Looking further into the country-specific impact of the budget cuts, PEPFAR funding will be fully eliminated to seven countries including Brazil, Djibouti, Liberia, Mali, Nepal, Senegal, and Sierra Leone. Funding will be reduced in 17 additional countries, as the Department of State’s new Epidemic Control Strategy prioritizes resources for 13 “priority countries,” including Uganda, as well as Kenya, Zambia, Malawi, Lesotho, Cote d’Ivoire, Botswana, Namibia, Swaziland, Haiti and Rwanda. The Department’s new Epidemic Control Strategy is aimed at strengthening cooperation within these high-priority areas, in areas related to HIV testing and treatment, prevention programs for young women and men, and renewed engagement with faith-based organizations and the private sector. Resources will be concentrated on scaling-up successful programs such as DREAMS, and VMMC.

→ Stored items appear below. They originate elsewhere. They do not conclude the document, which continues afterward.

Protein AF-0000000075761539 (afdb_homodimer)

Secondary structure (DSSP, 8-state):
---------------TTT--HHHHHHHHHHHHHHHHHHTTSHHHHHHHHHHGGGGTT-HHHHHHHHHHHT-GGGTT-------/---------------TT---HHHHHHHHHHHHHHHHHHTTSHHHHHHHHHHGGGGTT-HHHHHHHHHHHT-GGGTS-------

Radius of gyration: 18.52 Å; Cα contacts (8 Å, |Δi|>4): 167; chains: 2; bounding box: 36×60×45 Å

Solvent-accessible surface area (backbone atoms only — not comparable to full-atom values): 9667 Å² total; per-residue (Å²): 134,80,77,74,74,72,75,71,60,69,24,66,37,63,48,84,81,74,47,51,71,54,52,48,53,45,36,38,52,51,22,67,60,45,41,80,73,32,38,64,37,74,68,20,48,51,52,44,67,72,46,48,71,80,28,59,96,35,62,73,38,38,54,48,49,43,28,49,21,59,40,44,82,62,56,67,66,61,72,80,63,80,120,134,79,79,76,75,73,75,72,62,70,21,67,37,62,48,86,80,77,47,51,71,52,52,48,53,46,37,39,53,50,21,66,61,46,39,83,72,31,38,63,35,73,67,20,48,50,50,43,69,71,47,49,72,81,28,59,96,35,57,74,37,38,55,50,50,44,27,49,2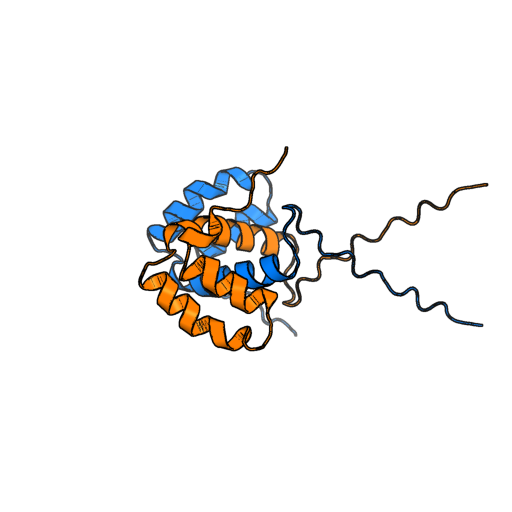2,59,38,41,83,64,58,66,66,61,71,77,64,79,118

Structure (mmCIF, N/CA/C/O backbone):
data_AF-0000000075761539-model_v1
#
loop_
_entity.id
_entity.type
_entity.pdbx_description
1 polymer 'Uncharacterized protein'
#
loop_
_atom_site.group_PDB
_atom_site.id
_atom_site.type_symbol
_atom_site.label_atom_id
_atom_site.label_alt_id
_atom_site.label_comp_id
_atom_site.label_asym_id
_atom_site.label_entity_id
_atom_site.label_seq_id
_atom_site.pdbx_PDB_ins_code
_atom_site.Cartn_x
_atom_site.Cartn_y
_atom_site.Cartn_z
_atom_site.occupancy
_atom_site.B_iso_or_equiv
_atom_site.auth_seq_id
_atom_site.auth_comp_id
_atom_site.auth_asym_id
_atom_site.auth_atom_id
_atom_site.pdbx_PDB_model_num
ATOM 1 N N . MET A 1 1 ? 4.824 47.062 6.598 1 24.61 1 MET A N 1
ATOM 2 C CA . MET A 1 1 ? 3.783 46.125 7.047 1 24.61 1 MET A CA 1
ATOM 3 C C . MET A 1 1 ? 4.129 44.688 6.668 1 24.61 1 MET A C 1
ATOM 5 O O . MET A 1 1 ? 4.184 44.344 5.484 1 24.61 1 MET A O 1
ATOM 9 N N . ASP A 1 2 ? 5.098 44.125 7.316 1 26.97 2 ASP A N 1
ATOM 10 C CA . ASP A 1 2 ? 5.969 42.969 7.059 1 26.97 2 ASP A CA 1
ATOM 11 C C . ASP A 1 2 ? 5.188 41.656 7.121 1 26.97 2 ASP A C 1
ATOM 13 O O . ASP A 1 2 ? 4.629 41.312 8.164 1 26.97 2 ASP A O 1
ATOM 17 N N . LYS A 1 3 ? 4.367 41.469 6.121 1 29.03 3 LYS A N 1
ATOM 18 C CA . LYS A 1 3 ? 3.469 40.312 6.051 1 29.03 3 LYS A CA 1
ATOM 19 C C . LYS A 1 3 ? 4.195 39.031 6.422 1 29.03 3 LYS A C 1
ATOM 21 O O . LYS A 1 3 ? 5.219 38.688 5.824 1 29.03 3 LYS A O 1
ATOM 26 N N . ASN A 1 4 ? 4.305 38.625 7.719 1 29.23 4 ASN A N 1
ATOM 27 C CA . ASN A 1 4 ? 4.758 37.406 8.359 1 29.23 4 ASN A CA 1
ATOM 28 C C . ASN A 1 4 ? 4.223 36.156 7.648 1 29.23 4 ASN A C 1
ATOM 30 O O . ASN A 1 4 ? 3.016 35.906 7.641 1 29.23 4 ASN A O 1
ATOM 34 N N . LEU A 1 5 ? 4.621 35.969 6.414 1 30.08 5 LEU A N 1
ATOM 35 C CA . LEU A 1 5 ? 4.359 34.75 5.641 1 30.08 5 LEU A CA 1
ATOM 36 C C . LEU A 1 5 ? 4.441 33.5 6.523 1 30.08 5 LEU A C 1
ATOM 38 O O . LEU A 1 5 ? 5.5 33.219 7.086 1 30.08 5 LEU A O 1
ATOM 42 N N . SER A 1 6 ? 3.518 33.406 7.48 1 31.72 6 SER A N 1
ATOM 43 C CA . SER A 1 6 ? 3.27 32.25 8.328 1 31.72 6 SER A CA 1
ATOM 44 C C . SER A 1 6 ? 3.596 30.938 7.598 1 31.72 6 SER A C 1
ATOM 46 O O . SER A 1 6 ? 2.986 30.625 6.574 1 31.72 6 SER A O 1
ATOM 48 N N . THR A 1 7 ? 4.891 30.594 7.359 1 33.47 7 THR A N 1
ATOM 49 C CA . THR A 1 7 ? 5.512 29.344 6.926 1 33.47 7 THR A CA 1
ATOM 50 C C . THR A 1 7 ? 4.707 28.141 7.414 1 33.47 7 THR A C 1
ATOM 52 O O . THR A 1 7 ? 4.629 27.891 8.617 1 33.47 7 THR A O 1
ATOM 55 N N . THR A 1 8 ? 3.455 28.047 7.07 1 34.62 8 THR A N 1
ATOM 56 C CA . THR A 1 8 ? 2.561 26.922 7.332 1 34.62 8 THR A CA 1
ATOM 57 C C . THR A 1 8 ? 3.35 25.625 7.477 1 34.62 8 THR A C 1
ATOM 59 O O . THR A 1 8 ? 4.027 25.188 6.543 1 34.62 8 THR A O 1
ATOM 62 N N . GLU A 1 9 ? 3.986 25.438 8.57 1 32.5 9 GLU A N 1
ATOM 63 C CA . GLU A 1 9 ? 4.613 24.203 9.047 1 32.5 9 GLU A CA 1
ATOM 64 C C . GLU A 1 9 ? 3.92 22.969 8.469 1 32.5 9 GLU A C 1
ATOM 66 O O . GLU A 1 9 ? 2.707 22.812 8.617 1 32.5 9 GLU A O 1
ATOM 71 N N . GLU A 1 10 ? 4.172 22.703 7.199 1 34 10 GLU A N 1
ATOM 72 C CA . GLU A 1 10 ? 3.754 21.422 6.641 1 34 10 GLU A CA 1
ATOM 73 C C . GLU A 1 10 ? 3.625 20.359 7.734 1 34 10 GLU A C 1
ATOM 75 O O . GLU A 1 10 ? 4.609 20.016 8.383 1 34 10 GLU A O 1
ATOM 80 N N . ALA A 1 11 ? 2.729 20.469 8.609 1 32.91 11 ALA A N 1
ATOM 81 C CA . ALA A 1 11 ? 2.441 19.406 9.57 1 32.91 11 ALA A CA 1
ATOM 82 C C . ALA A 1 11 ? 2.84 18.031 9.016 1 32.91 11 ALA A C 1
ATOM 84 O O . ALA A 1 11 ? 2.529 17.719 7.867 1 32.91 11 ALA A O 1
ATOM 85 N N . PRO A 1 12 ? 4.062 17.562 9.266 1 34.5 12 PRO A N 1
ATOM 86 C CA . PRO A 1 12 ? 4.355 16.203 8.836 1 34.5 12 PRO A CA 1
ATOM 87 C C . PRO A 1 12 ? 3.105 15.32 8.758 1 34.5 12 PRO A C 1
ATOM 89 O O . PRO A 1 12 ? 2.229 15.422 9.617 1 34.5 12 PRO A O 1
ATOM 92 N N . LEU A 1 13 ? 2.373 15.344 7.695 1 35.19 13 LEU A N 1
ATOM 93 C CA . LEU A 1 13 ? 1.442 14.227 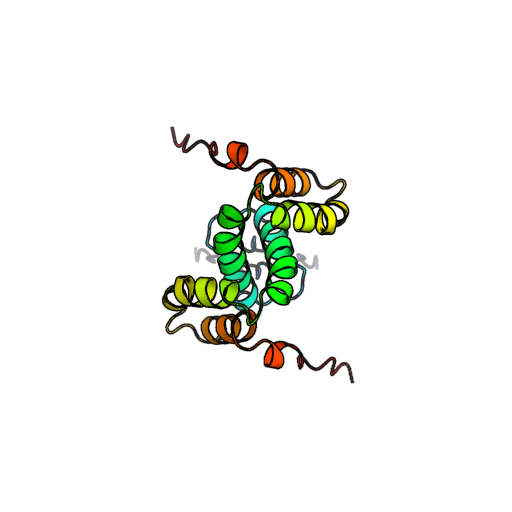7.637 1 35.19 13 LEU A CA 1
ATOM 94 C C . LEU A 1 13 ? 1.813 13.156 8.656 1 35.19 13 LEU A C 1
ATOM 96 O O . LEU A 1 13 ? 2.783 12.422 8.469 1 35.19 13 LEU A O 1
ATOM 100 N N . LEU A 1 14 ? 2.094 13.461 9.828 1 38.66 14 LEU A N 1
ATOM 101 C CA . LEU A 1 14 ? 2.172 12.438 10.867 1 38.66 14 LEU A CA 1
ATOM 102 C C . LEU A 1 14 ? 1.32 11.227 10.5 1 38.66 14 LEU A C 1
ATOM 104 O O . LEU A 1 14 ? 0.104 11.234 10.695 1 38.66 14 LEU A O 1
ATOM 108 N N . LEU A 1 15 ? 1.32 10.75 9.281 1 44.47 15 LEU A N 1
ATOM 109 C CA . LEU A 1 15 ? 0.632 9.469 9.164 1 44.47 15 LEU A CA 1
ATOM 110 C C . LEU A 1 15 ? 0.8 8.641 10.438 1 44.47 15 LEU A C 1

It is difficult to overstate the impact that programs like PEPFAR have had on the fight against HIV/AIDS across the world. U.S. leadership in global health has become a cornerstone of American foreign policy, and a key component of American soft power. Addressing the HIV/AIDS epidemic has not only been a humanitarian success for the U.S., but has also bolstered strategic objectives by reducing the destabilizing effects of the epidemic on U.S. allies. However, the more that an “America First” philosophy comes to define U.S. foreign policy, the less likely it is that successful PEPFAR programs will be maintained in the long-term. In fact, the administration's 2019 budget demonstrates even deeper cuts to global health funding, despite the U.S. committing to the goals of diagnosing and treating 90% of people with HIV, and reducing the number of annual new infections to 500,000 by 2010. Despite a momentary reprieve for “high-priority” countries such as Uganda, it is unclear for how much longer the U.S. will continue to serve as an international leader in global health.